Oohh Nice now all i need is a EZ Flash for my Micro to lay  this


----------



## BORTZ (Jul 1, 2013)

Looks like alot of the work was handled with the G/S/C engine. Cool, but ultimately pointless really. Its not like it was unplayable before.


----------



## Gameboy MAX (Jul 1, 2013)

Sweet, loading this onto my Gameboy MAX! Can't wait to play!


----------



## DaggerV (Jul 1, 2013)

I remember my first gameboy color too.


----------



## raulpica (Jul 1, 2013)

Drenn said:


> I'm the one who put this hack together... ya know.
> Anyway something that bothers me is that a lot of people think that Red and Blue could only be played in 4 colors. But when played on a Super Gameboy they have colors just like Pokemon Yellow. Most emulators support this. But it was nowhere near gold/silver/crystal quality color.
> 
> Although I haven't tested it, I'm pretty sure they will link correctly.


Drenn, could you please turn the patched games into a Patch?
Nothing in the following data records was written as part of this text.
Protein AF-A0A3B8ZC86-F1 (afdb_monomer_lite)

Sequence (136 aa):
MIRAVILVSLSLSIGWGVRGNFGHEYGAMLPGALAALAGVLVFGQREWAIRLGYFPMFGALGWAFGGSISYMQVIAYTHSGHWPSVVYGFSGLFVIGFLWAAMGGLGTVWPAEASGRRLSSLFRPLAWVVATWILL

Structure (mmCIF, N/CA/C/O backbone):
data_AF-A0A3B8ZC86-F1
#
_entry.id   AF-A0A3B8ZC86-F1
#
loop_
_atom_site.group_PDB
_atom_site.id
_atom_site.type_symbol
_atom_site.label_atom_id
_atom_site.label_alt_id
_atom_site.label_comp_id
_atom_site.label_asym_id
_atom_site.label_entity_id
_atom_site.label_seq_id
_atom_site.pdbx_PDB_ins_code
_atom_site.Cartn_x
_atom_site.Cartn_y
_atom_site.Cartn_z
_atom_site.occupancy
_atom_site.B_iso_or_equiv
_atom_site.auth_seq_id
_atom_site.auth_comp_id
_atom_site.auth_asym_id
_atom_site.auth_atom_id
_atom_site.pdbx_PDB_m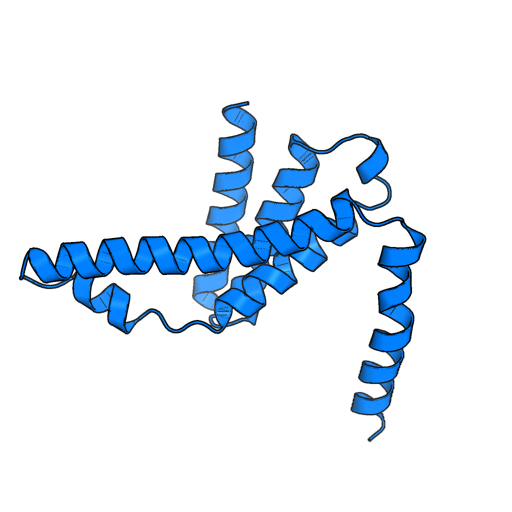odel_num
ATOM 1 N N . MET A 1 1 ? -10.192 17.766 -4.020 1.00 88.25 1 MET A N 1
ATOM 2 C CA . MET A 1 1 ? -9.929 16.520 -4.771 1.00 88.25 1 MET A CA 1
ATOM 3 C C . MET A 1 1 ? -8.470 16.390 -5.217 1.00 88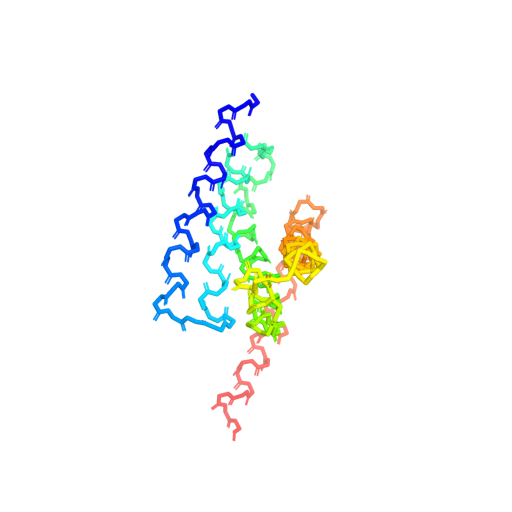.25 1 MET A C 1
ATOM 5 O O . MET A 1 1 ? -7.785 15.532 -4.690 1.00 88.25 1 MET A O 1
ATOM 9 N N . ILE A 1 2 ? -7.938 17.257 -6.090 1.00 95.00 2 ILE A N 1
ATOM 10 C CA . ILE A 1 2 ? -6.554 17.131 -6.615 1.00 95.00 2 ILE A CA 1
ATOM 11 C C . ILE A 1 2 ? -5.481 17.048 -5.513 1.00 95.00 2 ILE A C 1
ATOM 13 O O . ILE A 1 2 ? -4.643 16.155 -5.539 1.00 95.00 2 ILE A O 1
ATOM 17 N N . ARG A 1 3 ? -5.543 17.919 -4.495 1.00 94.88 3 ARG A N 1
ATOM 18 C CA . ARG A 1 3 ? -4.601 17.890 -3.357 1.00 94.88 3 ARG A CA 1
ATOM 19 C C . ARG A 1 3 ? -4.607 16.551 -2.614 1.00 94.88 3 ARG A C 1
ATOM 21 O O . ARG A 1 3 ? -3.554 16.075 -2.217 1.00 94.88 3 ARG A O 1
ATOM 28 N N . ALA A 1 4 ? -5.783 15.946 -2.458 1.00 95.19 4 ALA A N 1
ATOM 29 C CA . ALA A 1 4 ? -5.936 14.655 -1.799 1.00 95.19 4 ALA A CA 1
ATOM 30 C C . ALA A 1 4 ? -5.245 13.542 -2.584 1.00 95.19 4 ALA A C 1
ATOM 32 O O . ALA A 1 4 ? -4.452 12.793 -2.025 1.00 95.19 4 ALA A O 1
ATOM 33 N N . VAL A 1 5 ? -5.488 13.500 -3.896 1.00 95.69 5 VAL A N 1
ATOM 34 C CA . VAL A 1 5 ? -4.830 12.552 -4.800 1.00 95.69 5 VAL A CA 1
ATOM 35 C C . VAL A 1 5 ? -3.313 12.722 -4.739 1.00 95.69 5 VAL A C 1
ATOM 37 O O . VAL A 1 5 ? -2.605 11.737 -4.585 1.00 95.69 5 VAL A O 1
ATOM 40 N N . ILE A 1 6 ? -2.808 13.959 -4.770 1.00 96.81 6 ILE A N 1
ATOM 41 C CA . ILE A 1 6 ? -1.367 14.233 -4.664 1.00 96.81 6 ILE A CA 1
ATOM 42 C C . ILE A 1 6 ? -0.794 13.718 -3.338 1.00 96.81 6 ILE A C 1
ATOM 44 O O . ILE A 1 6 ? 0.243 13.066 -3.351 1.00 96.81 6 ILE A O 1
ATOM 48 N N . LEU A 1 7 ? -1.458 13.969 -2.205 1.00 96.31 7 LEU A N 1
ATOM 49 C CA . LEU A 1 7 ? -0.992 13.497 -0.896 1.00 96.31 7 LEU A CA 1
ATOM 50 C C . LEU A 1 7 ? -0.926 11.968 -0.823 1.00 96.31 7 LEU A C 1
ATOM 52 O O . LEU A 1 7 ? 0.068 11.425 -0.344 1.00 96.31 7 LEU A O 1
ATOM 56 N N . VAL A 1 8 ? -1.945 11.275 -1.335 1.00 96.81 8 VAL A N 1
ATOM 57 C CA . VAL A 1 8 ? -1.952 9.806 -1.394 1.00 96.81 8 VAL A CA 1
ATOM 58 C C . VAL A 1 8 ? -0.847 9.292 -2.317 1.00 96.81 8 VAL A C 1
ATOM 60 O O . VAL A 1 8 ? -0.105 8.393 -1.928 1.00 96.81 8 VAL A O 1
ATOM 63 N N . SER A 1 9 ? -0.668 9.897 -3.493 1.00 95.69 9 SER A N 1
ATOM 64 C CA . SER A 1 9 ? 0.399 9.532 -4.432 1.00 95.69 9 SER A CA 1
ATOM 65 C C . SER A 1 9 ? 1.797 9.761 -3.855 1.00 95.69 9 SER A C 1
ATOM 67 O O . SER A 1 9 ? 2.672 8.916 -4.025 1.00 95.69 9 SER A O 1
ATOM 69 N N . LEU A 1 10 ? 2.019 10.865 -3.136 1.00 97.50 10 LEU A N 1
ATOM 70 C CA . LEU A 1 10 ? 3.285 11.135 -2.450 1.00 97.50 10 LEU A CA 1
ATOM 71 C C . LEU A 1 10 ? 3.536 10.118 -1.334 1.00 97.50 10 LEU A C 1
ATOM 73 O O . LEU A 1 10 ? 4.639 9.589 -1.226 1.00 97.50 10 LEU A O 1
ATOM 77 N N . SER A 1 11 ? 2.511 9.800 -0.543 1.00 97.12 11 SER A N 1
ATOM 78 C CA . SER A 1 11 ? 2.590 8.787 0.512 1.00 97.12 11 SER A CA 1
ATOM 79 C C . SER A 1 11 ? 2.957 7.408 -0.051 1.00 97.12 11 SER A C 1
ATOM 81 O O . SER A 1 11 ? 3.887 6.761 0.435 1.00 97.12 11 SER A O 1
ATOM 83 N N . LEU A 1 12 ? 2.304 7.007 -1.147 1.00 95.62 12 LEU A N 1
ATOM 84 C CA . LEU A 1 12 ? 2.626 5.795 -1.897 1.00 95.62 12 LEU A CA 1
ATOM 85 C C . LEU A 1 12 ? 4.075 5.828 -2.414 1.00 95.62 12 LEU A C 1
ATOM 87 O O . LEU A 1 12 ? 4.813 4.858 -2.244 1.00 95.62 12 LEU A O 1
ATOM 91 N N . SER A 1 13 ? 4.496 6.945 -3.018 1.00 95.44 13 SER A N 1
ATOM 92 C CA . SER A 1 13 ? 5.850 7.132 -3.558 1.00 95.44 13 SER A CA 1
ATOM 93 C C . SER A 1 13 ? 6.929 6.998 -2.483 1.00 95.44 13 SER A C 1
ATOM 95 O O . SER A 1 13 ? 7.964 6.384 -2.736 1.00 95.44 13 SER A O 1
ATOM 97 N N . ILE A 1 14 ? 6.695 7.535 -1.283 1.00 95.94 14 ILE A N 1
ATOM 98 C CA . ILE A 1 14 ? 7.606 7.377 -0.142 1.00 95.94 14 ILE A CA 1
ATOM 99 C C . ILE A 1 14 ? 7.722 5.897 0.232 1.00 95.94 14 ILE A C 1
ATOM 101 O O . ILE A 1 14 ? 8.832 5.391 0.387 1.00 95.94 14 ILE A O 1
ATOM 105 N N . GLY A 1 15 ? 6.599 5.177 0.307 1.00 94.94 15 GLY A N 1
ATOM 106 C CA . GLY A 1 15 ? 6.605 3.739 0.581 1.00 94.94 15 GLY A CA 1
ATOM 107 C C . GLY A 1 15 ? 7.400 2.932 -0.447 1.00 94.94 15 GLY A C 1
ATOM 108 O O . GLY A 1 15 ? 8.169 2.049 -0.067 1.00 94.94 15 GLY A O 1
ATOM 109 N N . TRP A 1 16 ? 7.298 3.269 -1.737 1.00 92.38 16 TRP A N 1
ATOM 110 C CA . TRP A 1 16 ? 8.134 2.661 -2.780 1.00 92.38 16 TRP A CA 1
ATOM 111 C C . TRP A 1 16 ? 9.624 2.959 -2.602 1.00 92.38 16 TRP A C 1
ATOM 113 O O . TRP A 1 16 ? 10.445 2.066 -2.811 1.00 92.38 16 TRP A O 1
ATOM 123 N N . GLY A 1 17 ? 9.973 4.177 -2.179 1.00 92.69 17 GLY A N 1
ATOM 124 C CA . GLY A 1 17 ? 11.348 4.536 -1.833 1.00 92.69 17 GLY A CA 1
ATOM 125 C C . GLY A 1 17 ? 11.909 3.650 -0.719 1.00 92.69 17 GLY A C 1
ATOM 126 O O . GLY A 1 17 ? 13.013 3.128 -0.847 1.00 92.69 17 GLY A O 1
ATOM 127 N N . VAL A 1 18 ? 11.121 3.394 0.332 1.00 91.62 18 VAL A N 1
ATOM 128 C CA . VAL A 1 18 ? 11.535 2.489 1.417 1.00 91.62 18 VAL A CA 1
ATOM 129 C C . VAL A 1 18 ? 11.643 1.045 0.926 1.00 91.62 18 VAL A C 1
ATOM 131 O O . VAL A 1 18 ? 12.632 0.379 1.227 1.00 91.62 18 VAL A O 1
ATOM 134 N N . ARG A 1 19 ? 10.686 0.566 0.116 1.00 90.69 19 ARG A N 1
ATOM 135 C CA . ARG A 1 19 ? 10.717 -0.788 -0.467 1.00 90.69 19 ARG A CA 1
ATOM 136 C C . ARG A 1 19 ? 12.039 -1.093 -1.167 1.00 90.69 19 ARG A C 1
ATOM 138 O O . ARG A 1 19 ? 12.491 -2.233 -1.084 1.00 90.69 19 ARG A O 1
ATOM 145 N N . GLY A 1 20 ? 12.652 -0.110 -1.829 1.00 86.12 20 GLY A N 1
ATOM 146 C CA . G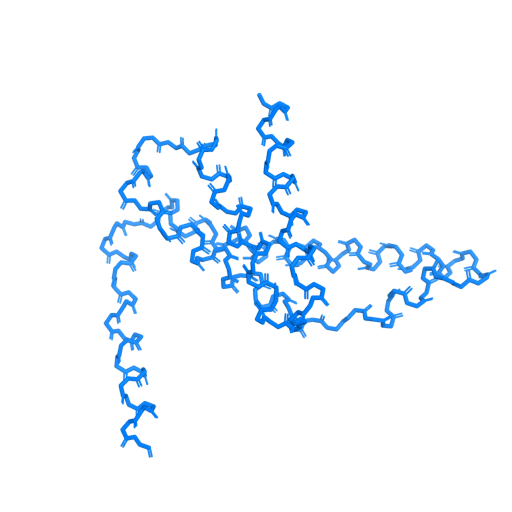LY A 1 20 ? 13.939 -0.269 -2.513 1.00 86.12 20 GLY A CA 1
ATOM 147 C C . GLY A 1 20 ? 15.051 -0.858 -1.634 1.00 86.12 20 GLY A C 1
ATOM 148 O O . GLY A 1 20 ? 15.918 -1.548 -2.157 1.00 86.12 20 GLY A O 1
ATOM 149 N N . ASN A 1 21 ? 14.976 -0.667 -0.312 1.00 90.38 21 ASN A N 1
ATOM 150 C CA . ASN A 1 21 ? 15.960 -1.171 0.650 1.00 90.38 21 ASN A CA 1
ATOM 151 C C . ASN A 1 21 ? 15.611 -2.544 1.255 1.00 90.38 21 ASN A C 1
ATOM 153 O O . ASN A 1 21 ? 16.498 -3.209 1.779 1.00 90.38 21 ASN A O 1
ATOM 157 N N . PHE A 1 22 ? 14.342 -2.968 1.214 1.00 86.75 22 PHE A N 1
ATOM 158 C CA . PHE A 1 22 ? 13.869 -4.199 1.876 1.00 86.75 22 PHE A CA 1
ATOM 159 C C . PHE A 1 22 ? 13.460 -5.307 0.891 1.00 86.75 22 PHE A C 1
ATOM 161 O O . PHE A 1 22 ? 13.555 -6.486 1.220 1.00 86.75 22 PHE A O 1
ATOM 168 N N . GLY A 1 23 ? 13.043 -4.952 -0.331 1.00 82.56 23 GLY A N 1
ATOM 169 C CA . GLY A 1 23 ? 12.634 -5.901 -1.372 1.00 82.56 23 GLY A CA 1
ATOM 170 C C . GLY A 1 23 ? 11.403 -6.753 -1.022 1.00 82.56 23 GLY A C 1
ATOM 171 O O . GLY A 1 23 ? 10.824 -6.634 0.056 1.00 82.56 23 GLY A O 1
ATOM 172 N N . HIS A 1 24 ? 11.004 -7.610 -1.969 1.00 85.44 24 HIS A N 1
ATOM 173 C CA . HIS A 1 24 ? 9.998 -8.671 -1.785 1.00 85.44 24 HIS A CA 1
ATOM 174 C C . HIS A 1 24 ? 8.660 -8.202 -1.164 1.00 85.44 24 HIS A C 1
ATOM 176 O O . HIS A 1 24 ? 8.252 -7.047 -1.345 1.00 85.44 24 HIS A O 1
ATOM 182 N N . GLU A 1 25 ? 7.945 -9.105 -0.488 1.00 91.56 25 GLU A N 1
ATOM 183 C CA . GLU A 1 25 ? 6.642 -8.857 0.130 1.00 91.56 25 GLU A CA 1
ATOM 184 C C . GLU A 1 25 ? 6.769 -7.860 1.284 1.00 91.56 25 GLU A C 1
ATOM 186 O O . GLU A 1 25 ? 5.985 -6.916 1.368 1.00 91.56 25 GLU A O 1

So that it is legal for us to keep linking to the source (our rules are against the distribution of copyrighted material).

Thanks!


----------



## Drenn (Jul 2, 2013)

raulpica said:


> Drenn, could you please turn the patched games into a Patch? So that it is legal for us to keep linking to the source (our rules are against the distribution of copyrighted material).
> 
> Thanks!


It looks like the source was already changed to rhdn, which has the patch instead. But I updated skeetendo's post so you can link there if you want.
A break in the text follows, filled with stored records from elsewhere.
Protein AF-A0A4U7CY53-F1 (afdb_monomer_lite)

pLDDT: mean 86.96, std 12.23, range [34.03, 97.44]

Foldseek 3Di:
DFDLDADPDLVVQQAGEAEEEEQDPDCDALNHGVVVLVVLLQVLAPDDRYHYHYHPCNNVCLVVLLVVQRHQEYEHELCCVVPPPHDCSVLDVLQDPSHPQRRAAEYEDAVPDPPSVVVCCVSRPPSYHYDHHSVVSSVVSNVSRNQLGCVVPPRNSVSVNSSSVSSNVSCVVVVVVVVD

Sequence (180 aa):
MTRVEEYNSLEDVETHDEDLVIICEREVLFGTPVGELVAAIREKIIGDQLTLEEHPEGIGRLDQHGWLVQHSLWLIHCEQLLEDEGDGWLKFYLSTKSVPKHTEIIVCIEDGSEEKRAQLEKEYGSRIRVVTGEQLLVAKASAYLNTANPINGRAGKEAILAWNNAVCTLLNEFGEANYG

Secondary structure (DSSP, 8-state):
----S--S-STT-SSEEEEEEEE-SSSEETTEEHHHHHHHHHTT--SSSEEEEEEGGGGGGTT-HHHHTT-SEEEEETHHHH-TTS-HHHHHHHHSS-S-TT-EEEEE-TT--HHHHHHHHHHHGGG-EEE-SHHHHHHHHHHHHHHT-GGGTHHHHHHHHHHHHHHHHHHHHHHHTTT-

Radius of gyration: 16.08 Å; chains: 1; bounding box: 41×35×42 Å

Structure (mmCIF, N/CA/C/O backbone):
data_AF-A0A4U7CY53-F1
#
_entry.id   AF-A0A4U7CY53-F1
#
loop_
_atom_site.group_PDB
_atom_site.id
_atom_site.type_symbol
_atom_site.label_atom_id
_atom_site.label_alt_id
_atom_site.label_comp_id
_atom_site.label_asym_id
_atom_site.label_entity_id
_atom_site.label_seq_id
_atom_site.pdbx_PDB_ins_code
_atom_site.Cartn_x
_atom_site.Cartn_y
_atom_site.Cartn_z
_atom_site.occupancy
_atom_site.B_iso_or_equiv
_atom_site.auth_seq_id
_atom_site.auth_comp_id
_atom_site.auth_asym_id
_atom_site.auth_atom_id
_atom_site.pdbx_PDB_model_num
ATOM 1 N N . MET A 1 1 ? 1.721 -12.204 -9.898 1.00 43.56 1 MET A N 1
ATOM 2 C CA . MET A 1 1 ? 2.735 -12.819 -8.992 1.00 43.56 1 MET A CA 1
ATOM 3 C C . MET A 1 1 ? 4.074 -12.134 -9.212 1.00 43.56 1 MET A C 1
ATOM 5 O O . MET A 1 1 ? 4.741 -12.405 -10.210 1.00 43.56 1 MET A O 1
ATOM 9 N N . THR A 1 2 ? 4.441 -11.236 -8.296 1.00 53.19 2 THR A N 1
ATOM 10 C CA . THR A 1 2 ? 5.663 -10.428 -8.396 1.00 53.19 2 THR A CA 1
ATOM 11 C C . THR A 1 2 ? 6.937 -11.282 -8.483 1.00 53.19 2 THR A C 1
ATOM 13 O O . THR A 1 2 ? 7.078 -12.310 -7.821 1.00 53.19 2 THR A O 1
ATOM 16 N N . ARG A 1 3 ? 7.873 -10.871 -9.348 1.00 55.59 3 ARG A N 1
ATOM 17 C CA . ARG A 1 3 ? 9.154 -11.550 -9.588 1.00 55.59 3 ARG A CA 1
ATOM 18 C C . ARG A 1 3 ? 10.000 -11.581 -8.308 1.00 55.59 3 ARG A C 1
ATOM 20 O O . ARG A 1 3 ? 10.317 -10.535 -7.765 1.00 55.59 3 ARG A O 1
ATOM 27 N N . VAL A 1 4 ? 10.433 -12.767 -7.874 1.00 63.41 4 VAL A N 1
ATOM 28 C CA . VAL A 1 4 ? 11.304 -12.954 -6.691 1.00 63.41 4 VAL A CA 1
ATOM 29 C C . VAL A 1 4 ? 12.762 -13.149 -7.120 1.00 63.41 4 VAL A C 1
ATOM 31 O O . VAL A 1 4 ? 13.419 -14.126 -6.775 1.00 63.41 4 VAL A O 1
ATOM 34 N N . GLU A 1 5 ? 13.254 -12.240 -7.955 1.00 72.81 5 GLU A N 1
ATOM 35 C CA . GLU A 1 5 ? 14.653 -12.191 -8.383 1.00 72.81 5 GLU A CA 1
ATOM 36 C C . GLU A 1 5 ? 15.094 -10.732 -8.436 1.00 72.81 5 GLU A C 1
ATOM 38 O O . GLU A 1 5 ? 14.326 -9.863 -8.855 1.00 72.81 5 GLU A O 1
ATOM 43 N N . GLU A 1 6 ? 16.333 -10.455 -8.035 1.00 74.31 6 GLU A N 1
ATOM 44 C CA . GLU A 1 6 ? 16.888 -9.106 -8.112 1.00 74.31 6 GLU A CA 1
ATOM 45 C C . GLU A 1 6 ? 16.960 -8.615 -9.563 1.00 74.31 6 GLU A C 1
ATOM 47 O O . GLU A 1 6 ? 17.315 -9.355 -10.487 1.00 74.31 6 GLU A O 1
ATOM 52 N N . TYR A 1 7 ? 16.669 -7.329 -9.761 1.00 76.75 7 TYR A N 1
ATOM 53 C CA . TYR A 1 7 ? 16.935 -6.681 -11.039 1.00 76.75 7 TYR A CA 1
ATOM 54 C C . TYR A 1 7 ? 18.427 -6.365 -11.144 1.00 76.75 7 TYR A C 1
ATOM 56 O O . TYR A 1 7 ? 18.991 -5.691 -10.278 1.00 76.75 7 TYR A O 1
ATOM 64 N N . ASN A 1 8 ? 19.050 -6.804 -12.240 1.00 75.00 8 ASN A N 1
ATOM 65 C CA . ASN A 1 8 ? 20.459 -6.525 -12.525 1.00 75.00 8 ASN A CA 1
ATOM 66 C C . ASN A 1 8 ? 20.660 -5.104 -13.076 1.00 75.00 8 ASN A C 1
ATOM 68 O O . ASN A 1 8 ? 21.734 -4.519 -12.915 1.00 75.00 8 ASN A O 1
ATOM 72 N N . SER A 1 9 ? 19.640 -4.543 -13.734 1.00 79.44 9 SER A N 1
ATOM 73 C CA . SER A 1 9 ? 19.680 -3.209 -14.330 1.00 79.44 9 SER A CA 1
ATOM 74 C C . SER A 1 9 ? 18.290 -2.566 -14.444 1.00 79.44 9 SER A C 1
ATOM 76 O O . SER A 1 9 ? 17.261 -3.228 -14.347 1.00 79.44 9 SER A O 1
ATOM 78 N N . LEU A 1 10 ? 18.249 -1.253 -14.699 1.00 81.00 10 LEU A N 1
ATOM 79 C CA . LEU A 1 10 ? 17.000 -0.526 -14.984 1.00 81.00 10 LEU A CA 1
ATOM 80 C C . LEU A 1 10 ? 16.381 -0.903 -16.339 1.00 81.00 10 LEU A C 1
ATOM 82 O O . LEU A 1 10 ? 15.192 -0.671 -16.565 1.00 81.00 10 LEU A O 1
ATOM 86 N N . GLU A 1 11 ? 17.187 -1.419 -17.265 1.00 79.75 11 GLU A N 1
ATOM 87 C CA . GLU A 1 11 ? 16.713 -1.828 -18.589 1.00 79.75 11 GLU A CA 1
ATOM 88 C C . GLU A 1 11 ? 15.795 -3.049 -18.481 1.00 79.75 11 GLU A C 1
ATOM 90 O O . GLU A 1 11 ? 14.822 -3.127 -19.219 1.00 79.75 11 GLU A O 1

But then again, it still links to the disassembly of Pokemon Red. Make what you will of that.


----------



## The Catboy (Jul 2, 2013)

I am quite interested, I'll test it out on my Dingoo later.


----------



## Kazekai (Jul 3, 2013)

What about Blue? I like Blue more.


----------



## Enchilada (Jul 3, 2013)

Finally someone did it, thank you.


----------



## Hazard7 (Jul 3, 2013)

I rather see Pokemon Yellow in colour better.


----------



## finkmac (Jul 3, 2013)

Drenn said:


> It looks like the source was already changed to rhdn, which has the patch instead. But I updated skeetendo's post so you can link there if you want.
> 
> But then again, it still links to the disassembly of Pokémon Red. Make what you will of that.


 
What's this? Split disassembly of Pokémon GRBY? Finally! I've been waiting for this…

Hooray for easier ROM editing…

Nice looking modification, but… It doesn't top the greatest Pokémon hack… CACTUS.IPS (aka "World Famous Talking Cactus"…

[only hack to top CACTUS.IPS]


----------



## Rydian (Jul 3, 2013)




----------



## reprep (Jul 6, 2013)

i tried this on my transfer pak and pokemon stadium 2.

Bad news is, even it is recognized as pokemon red game, you can't play it in gameboy tower. it just black screens after a long loading time. Because of the rom-size difference i guess. or some incompatibility with the built-in gb emulator.

Good news, as it is recognized as pokemon red, you can transfer pokemons etc. i successfully transferred my pokemons from my original pokemon yellow cart and they are fully recognized. Most possiblly vanilla pokemon red save game is recognized too, but i didn't test it. transferring pokemons is enough for me for now.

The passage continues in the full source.